*** Opening of Dataset entries ***

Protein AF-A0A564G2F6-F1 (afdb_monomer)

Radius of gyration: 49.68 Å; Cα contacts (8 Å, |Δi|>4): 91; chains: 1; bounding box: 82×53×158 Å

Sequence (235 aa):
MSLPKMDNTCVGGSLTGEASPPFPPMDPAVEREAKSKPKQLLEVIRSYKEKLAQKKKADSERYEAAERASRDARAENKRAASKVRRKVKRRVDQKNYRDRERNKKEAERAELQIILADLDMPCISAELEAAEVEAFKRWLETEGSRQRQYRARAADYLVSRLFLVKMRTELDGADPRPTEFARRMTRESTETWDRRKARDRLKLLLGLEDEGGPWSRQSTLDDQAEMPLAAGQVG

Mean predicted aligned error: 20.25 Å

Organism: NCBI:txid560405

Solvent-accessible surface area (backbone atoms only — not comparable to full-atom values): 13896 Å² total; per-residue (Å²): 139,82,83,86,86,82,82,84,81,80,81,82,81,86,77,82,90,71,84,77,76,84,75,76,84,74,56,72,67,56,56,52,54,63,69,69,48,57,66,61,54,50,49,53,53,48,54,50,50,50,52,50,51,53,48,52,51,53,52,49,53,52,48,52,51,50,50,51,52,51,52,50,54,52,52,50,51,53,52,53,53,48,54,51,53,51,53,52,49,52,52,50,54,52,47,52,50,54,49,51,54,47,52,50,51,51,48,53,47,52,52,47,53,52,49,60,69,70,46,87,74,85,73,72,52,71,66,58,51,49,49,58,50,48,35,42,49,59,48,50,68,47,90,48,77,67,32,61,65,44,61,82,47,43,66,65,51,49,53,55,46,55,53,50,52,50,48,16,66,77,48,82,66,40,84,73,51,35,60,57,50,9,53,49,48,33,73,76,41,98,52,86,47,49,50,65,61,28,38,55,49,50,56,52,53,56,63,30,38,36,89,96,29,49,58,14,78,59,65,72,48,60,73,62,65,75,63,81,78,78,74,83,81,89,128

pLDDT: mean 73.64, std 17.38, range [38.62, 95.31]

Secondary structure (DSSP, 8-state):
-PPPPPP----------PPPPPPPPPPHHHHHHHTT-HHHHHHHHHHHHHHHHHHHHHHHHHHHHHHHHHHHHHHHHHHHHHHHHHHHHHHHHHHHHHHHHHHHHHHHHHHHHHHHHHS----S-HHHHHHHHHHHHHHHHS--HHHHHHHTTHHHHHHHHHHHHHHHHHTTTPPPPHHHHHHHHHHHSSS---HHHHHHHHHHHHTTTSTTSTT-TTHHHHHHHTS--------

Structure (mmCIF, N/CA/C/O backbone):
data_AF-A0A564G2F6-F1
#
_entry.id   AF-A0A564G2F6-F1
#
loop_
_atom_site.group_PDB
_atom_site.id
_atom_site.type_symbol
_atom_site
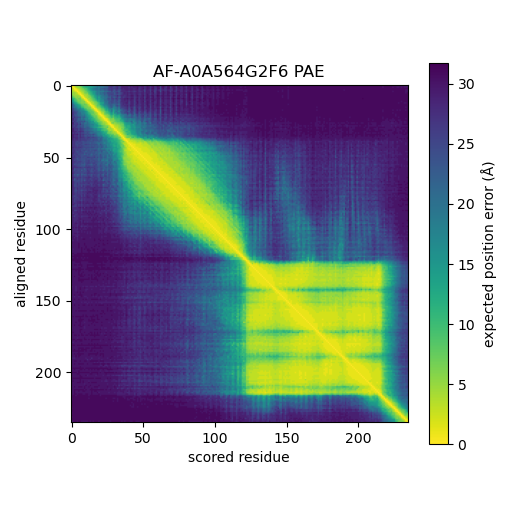.label_atom_id
_atom_site.label_alt_id
_atom_site.label_comp_id
_atom_site.label_asym_id
_atom_site.label_entity_id
_atom_site.label_seq_id
_atom_site.pdbx_PDB_ins_code
_atom_site.Cartn_x
_atom_site.Cartn_y
_atom_site.Cartn_z
_atom_site.occupancy
_atom_site.B_iso_or_equiv
_atom_site.auth_seq_id
_atom_site.auth_comp_id
_atom_site.auth_asym_id
_atom_site.auth_atom_id
_atom_site.pdbx_PDB_model_num
ATOM 1 N N . MET A 1 1 ? 1.317 26.013 48.897 1.00 44.84 1 MET A N 1
ATOM 2 C CA . MET A 1 1 ? -0.048 26.574 48.813 1.00 44.84 1 MET A CA 1
ATOM 3 C C . MET A 1 1 ? -0.847 25.978 49.954 1.00 44.84 1 MET A C 1
ATOM 5 O O . MET A 1 1 ? -1.168 24.798 49.913 1.00 44.84 1 MET A O 1
ATOM 9 N N . SER A 1 2 ? -1.003 26.761 51.019 1.00 45.91 2 SER A N 1
ATOM 10 C CA . SER A 1 2 ? -1.540 26.338 52.315 1.00 45.91 2 SER A CA 1
ATOM 11 C C . SER A 1 2 ? -3.043 26.596 52.386 1.00 45.91 2 SER A C 1
ATOM 13 O O . SER A 1 2 ? -3.507 27.641 51.940 1.00 45.91 2 SER A O 1
ATOM 15 N N . LEU A 1 3 ? -3.786 25.639 52.943 1.00 53.97 3 LEU A N 1
ATOM 16 C CA . LEU A 1 3 ? -5.220 25.757 53.216 1.00 53.97 3 LEU A CA 1
ATOM 17 C C . LEU A 1 3 ? -5.472 26.728 54.388 1.00 53.97 3 LEU A C 1
ATOM 19 O O . LEU A 1 3 ? -4.668 26.748 55.326 1.00 53.97 3 LEU A O 1
ATOM 23 N N . PRO A 1 4 ? -6.571 27.506 54.378 1.00 50.28 4 PRO A N 1
ATOM 24 C CA . PRO A 1 4 ? -6.911 28.389 55.487 1.00 50.28 4 PRO A CA 1
ATOM 25 C C . PRO A 1 4 ? -7.472 27.602 56.682 1.00 50.28 4 PRO A C 1
ATOM 27 O O . PRO A 1 4 ? -8.314 26.716 56.531 1.00 50.28 4 PRO A O 1
ATOM 30 N N . LYS A 1 5 ? -6.984 27.953 57.878 1.00 46.31 5 LYS A N 1
ATOM 31 C CA . LYS A 1 5 ? -7.524 27.546 59.182 1.00 46.31 5 LYS A CA 1
ATOM 32 C C . LYS A 1 5 ? -8.883 28.220 59.395 1.00 46.31 5 LYS A C 1
ATOM 34 O O . LYS A 1 5 ? -9.009 29.409 59.124 1.00 46.31 5 LYS A O 1
ATOM 39 N N . MET A 1 6 ? -9.868 27.470 59.885 1.00 52.31 6 MET A N 1
ATOM 40 C CA . MET A 1 6 ? -11.093 28.040 60.445 1.00 52.31 6 MET A CA 1
ATOM 41 C C . MET A 1 6 ? -11.002 28.014 61.967 1.00 52.31 6 MET A C 1
ATOM 43 O O . MET A 1 6 ? -10.721 26.972 62.562 1.00 52.31 6 MET A O 1
ATOM 47 N N . ASP A 1 7 ? -11.211 29.184 62.558 1.00 46.84 7 ASP A N 1
ATOM 48 C CA . ASP A 1 7 ? -11.198 29.428 63.991 1.00 46.84 7 ASP A CA 1
ATOM 49 C C . ASP A 1 7 ? -12.518 28.962 64.622 1.00 46.84 7 ASP A C 1
ATOM 51 O O . ASP A 1 7 ? -13.604 29.369 64.212 1.00 46.84 7 ASP A O 1
ATOM 55 N N . ASN A 1 8 ? -12.419 28.100 65.636 1.00 47.41 8 ASN A N 1
ATOM 56 C CA . ASN A 1 8 ? -13.535 27.728 66.504 1.00 47.41 8 ASN A CA 1
ATOM 57 C C . ASN A 1 8 ? -13.713 28.807 67.577 1.00 47.41 8 ASN A C 1
ATOM 59 O O . ASN A 1 8 ? -13.023 28.802 68.598 1.00 47.41 8 ASN A O 1
ATOM 63 N N . THR A 1 9 ? -14.666 29.712 67.383 1.00 48.72 9 THR A N 1
ATOM 64 C CA . THR A 1 9 ? -15.154 30.595 68.446 1.00 48.72 9 THR A CA 1
ATOM 65 C C . THR A 1 9 ? -16.160 29.848 69.324 1.00 48.72 9 THR A C 1
ATOM 67 O O . THR A 1 9 ? -17.341 29.722 69.008 1.00 48.72 9 THR A O 1
ATOM 70 N N . CYS A 1 10 ? -15.673 29.353 70.465 1.00 42.62 10 CYS A N 1
ATOM 71 C CA . CYS A 1 10 ? -16.499 29.000 71.616 1.00 42.62 10 CYS A CA 1
ATOM 72 C C . CYS A 1 10 ? -17.155 30.268 72.176 1.00 42.62 10 CYS A C 1
ATOM 74 O O . CYS A 1 10 ? -16.484 31.096 72.790 1.00 42.62 10 CYS A O 1
ATOM 76 N N . VAL A 1 11 ? -18.470 30.405 72.012 1.00 49.03 11 VAL A N 1
ATOM 77 C CA . VAL A 1 11 ? -19.261 31.371 72.781 1.00 49.03 11 VAL A CA 1
ATOM 78 C C . VAL A 1 11 ? -19.646 30.697 74.096 1.00 49.03 11 VAL A C 1
ATOM 80 O O . VAL A 1 11 ? -20.560 29.876 74.152 1.00 49.03 11 VAL A O 1
ATOM 83 N N . GLY A 1 12 ? -18.890 31.008 75.148 1.00 44.53 12 GLY A N 1
ATOM 84 C CA . GLY A 1 12 ? -19.225 30.660 76.524 1.00 44.53 12 GLY A CA 1
ATOM 85 C C . GLY A 1 12 ? -20.401 31.503 77.010 1.00 44.53 12 GLY A C 1
ATOM 86 O O . GLY A 1 12 ? -20.238 32.680 77.322 1.00 44.53 12 GLY A O 1
ATOM 87 N N . GLY A 1 13 ? -21.585 30.896 77.070 1.00 38.62 13 GLY A N 1
ATOM 88 C CA . GLY A 1 13 ? -22.745 31.450 77.762 1.00 38.62 13 GLY A CA 1
ATOM 89 C C . GLY A 1 13 ? -22.678 31.114 79.248 1.00 38.62 13 GLY A C 1
ATOM 90 O O . GLY A 1 13 ? -22.955 29.984 79.641 1.00 38.62 13 GLY A O 1
ATOM 91 N N . SER A 1 14 ? -22.290 32.100 80.055 1.00 49.19 14 SER A N 1
ATOM 92 C CA . SER A 1 14 ? -22.433 32.101 81.511 1.00 49.19 14 SER A CA 1
ATOM 93 C C . SER A 1 14 ? -23.920 32.157 81.873 1.00 49.19 14 SER A C 1
ATOM 95 O O . SER A 1 14 ? -24.616 33.071 81.433 1.00 49.19 14 SER A O 1
ATOM 97 N N . LEU A 1 15 ? -24.411 31.201 82.665 1.00 52.03 15 LEU A N 1
ATOM 98 C CA . LEU A 1 15 ? -25.710 31.305 83.326 1.00 52.03 15 LEU A CA 1
ATOM 99 C C . LEU A 1 15 ? -25.486 31.234 84.833 1.00 52.03 15 LEU A C 1
ATOM 101 O O . LEU A 1 15 ? -25.129 30.205 85.403 1.00 52.03 15 LEU A O 1
ATOM 105 N N . THR A 1 16 ? -25.649 32.405 85.431 1.00 50.06 16 THR A N 1
ATOM 106 C CA . THR A 1 16 ? -25.725 32.690 86.855 1.00 50.06 16 THR A CA 1
ATOM 107 C C . THR A 1 16 ? -26.717 31.761 87.548 1.00 50.06 16 THR A C 1
ATOM 109 O O . THR A 1 16 ? -27.851 31.595 87.100 1.00 50.06 16 THR A O 1
ATOM 112 N N . GLY A 1 17 ? -26.281 31.163 88.657 1.00 50.56 17 GLY A N 1
ATOM 113 C CA . GLY A 1 17 ? -27.149 30.430 89.564 1.00 50.56 17 GLY A CA 1
ATOM 114 C C . GLY A 1 17 ? -28.070 31.387 90.311 1.00 50.56 17 GLY A C 1
ATOM 115 O O . GLY A 1 17 ? -27.651 32.021 91.273 1.00 50.56 17 GLY A O 1
ATOM 116 N N . GLU A 1 18 ? -29.326 31.454 89.887 1.00 43.47 18 GLU A N 1
ATOM 117 C CA . GLU A 1 18 ? -30.425 31.923 90.725 1.00 43.47 18 GLU A CA 1
ATOM 118 C C . GLU A 1 18 ? -31.218 30.704 91.199 1.00 43.47 18 GLU A C 1
ATOM 120 O O . GLU A 1 18 ? -31.719 29.900 90.409 1.00 43.47 18 GLU A O 1
ATOM 125 N N . ALA A 1 19 ? -31.277 30.530 92.519 1.00 51.25 19 ALA A N 1
ATOM 126 C CA . ALA A 1 19 ? -32.068 29.493 93.155 1.00 51.25 19 ALA A CA 1
ATOM 127 C C . ALA A 1 19 ? -33.559 29.763 92.897 1.00 51.25 19 ALA A C 1
ATOM 129 O O . ALA A 1 19 ? -34.096 30.782 93.327 1.00 51.25 19 ALA A O 1
ATOM 130 N N . SER A 1 20 ? -34.228 28.842 92.199 1.00 48.50 20 SER A N 1
ATOM 131 C CA . SER A 1 20 ? -35.688 28.863 92.072 1.00 48.50 20 SER A CA 1
ATOM 132 C C . SER A 1 20 ? -36.343 28.725 93.455 1.00 48.50 20 SER A C 1
ATOM 134 O O . SER A 1 20 ? -35.882 27.903 94.254 1.00 48.50 20 SER A O 1
ATOM 136 N N . PRO A 1 21 ? -37.412 29.486 93.757 1.00 54.41 21 PRO A N 1
ATOM 137 C CA . PRO A 1 21 ? -38.137 29.343 95.014 1.00 54.41 21 PRO A CA 1
ATOM 138 C C . PRO A 1 21 ? -38.749 27.935 95.127 1.00 54.41 21 PRO A C 1
ATOM 140 O O . PRO A 1 21 ? -39.056 27.316 94.102 1.00 54.41 21 PRO A O 1
ATOM 143 N N . PRO A 1 22 ? -38.939 27.402 96.351 1.00 56.88 22 PRO A N 1
ATOM 144 C CA . PRO A 1 22 ? -39.583 26.109 96.528 1.00 56.88 22 PRO A CA 1
ATOM 145 C C . PRO A 1 22 ? -41.005 26.176 95.964 1.00 56.88 22 PRO A C 1
ATOM 147 O O . PRO A 1 22 ? -41.788 27.056 96.324 1.00 56.88 22 PRO A O 1
ATOM 150 N N . PHE A 1 23 ? -41.325 25.254 95.055 1.00 52.19 23 PHE A N 1
ATOM 151 C CA . PHE A 1 23 ? -42.677 25.106 94.524 1.00 52.19 23 PHE A CA 1
ATOM 152 C C . PHE A 1 23 ? -43.665 24.884 95.682 1.00 52.19 23 PHE A C 1
ATOM 154 O O . PHE A 1 23 ? -43.345 24.129 96.607 1.00 52.19 23 PHE A O 1
ATOM 161 N N . PRO A 1 24 ? -44.859 25.506 95.657 1.00 60.81 24 PRO A N 1
ATOM 162 C CA . PRO A 1 24 ? -45.886 25.217 96.650 1.00 60.81 24 PRO A CA 1
ATOM 163 C C . PRO A 1 24 ? -46.259 23.725 96.592 1.00 60.81 24 PRO A C 1
ATOM 165 O O . PRO A 1 24 ? -46.217 23.132 95.507 1.00 60.81 24 PRO A O 1
ATOM 168 N N . PRO A 1 25 ? -46.612 23.096 97.730 1.00 58.53 25 PRO A N 1
ATOM 169 C CA . PRO A 1 25 ? -47.042 21.705 97.731 1.00 58.53 25 PRO A CA 1
ATOM 170 C C . PRO A 1 25 ? -48.261 21.558 96.816 1.00 58.53 25 PRO A C 1
ATOM 172 O O . PRO A 1 25 ? -49.247 22.281 96.959 1.00 58.53 25 PRO A O 1
ATOM 175 N N . MET A 1 26 ? -48.160 20.655 95.839 1.00 55.69 26 MET A N 1
ATOM 176 C CA . MET A 1 26 ? -49.246 20.376 94.904 1.00 55.69 26 MET A CA 1
ATOM 177 C C . MET A 1 26 ? -50.477 19.867 95.652 1.00 55.69 26 MET A C 1
ATOM 179 O O . MET A 1 26 ? -50.371 19.028 96.547 1.00 55.69 26 MET A O 1
ATOM 183 N N . ASP A 1 27 ? -51.647 20.347 95.234 1.00 53.25 27 ASP A N 1
ATOM 184 C CA . ASP A 1 27 ? -52.936 19.881 95.730 1.00 53.25 27 ASP A CA 1
ATO
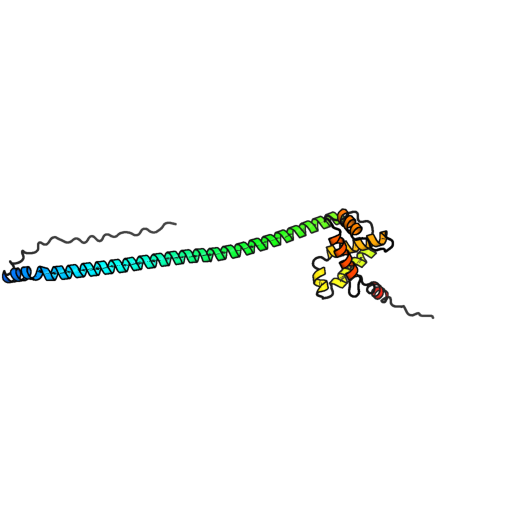M 185 C C . ASP A 1 27 ? -53.019 18.342 95.634 1.00 53.25 27 ASP A C 1
ATOM 187 O O . ASP A 1 27 ? -52.756 17.773 94.564 1.00 53.25 27 ASP A O 1
ATOM 191 N N . PRO A 1 28 ? -53.430 17.624 96.697 1.00 56.97 28 PRO A N 1
ATOM 192 C CA . PRO A 1 28 ? -53.466 16.159 96.703 1.00 56.97 28 PRO A CA 1
ATOM 193 C C . PRO A 1 28 ? -54.458 15.574 95.680 1.00 56.97 28 PRO A C 1
ATOM 195 O O . PRO A 1 28 ? -54.387 14.388 95.350 1.00 56.97 28 PRO A O 1
ATOM 198 N N . ALA A 1 29 ? -55.369 16.396 95.146 1.00 53.06 29 ALA A N 1
ATOM 199 C CA . ALA A 1 29 ? -56.223 16.049 94.013 1.00 53.06 29 ALA A CA 1
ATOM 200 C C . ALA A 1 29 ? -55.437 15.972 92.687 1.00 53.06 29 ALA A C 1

*** Close of Dataset entries ***

Set down exactly the lines of the data above, beginning with the line that has "ATOM 10 C CA" and ending with the line that has "ATOM 16 C CA", and no others.

> **Answer space**
ATOM 10 C CA . SER A 1 2 ? -1.540 26.338 52.315 1.00 45.91 2 SER A CA 1
ATOM 11 C C . SER A 1 2 ? -3.043 26.596 52.386 1.00 45.91 2 SER A C 1
ATOM 13 O O . SER A 1 2 ? -3.507 27.641 51.940 1.00 45.91 2 SER A O 1
ATOM 15 N N . LEU A 1 3 ? -3.786 25.639 52.943 1.00 53.97 3 LEU A N 1
ATOM 16 C CA . LEU A 1 3 ? -5.220 25.757 53.216 1.00 53.97 3 LEU A CA 1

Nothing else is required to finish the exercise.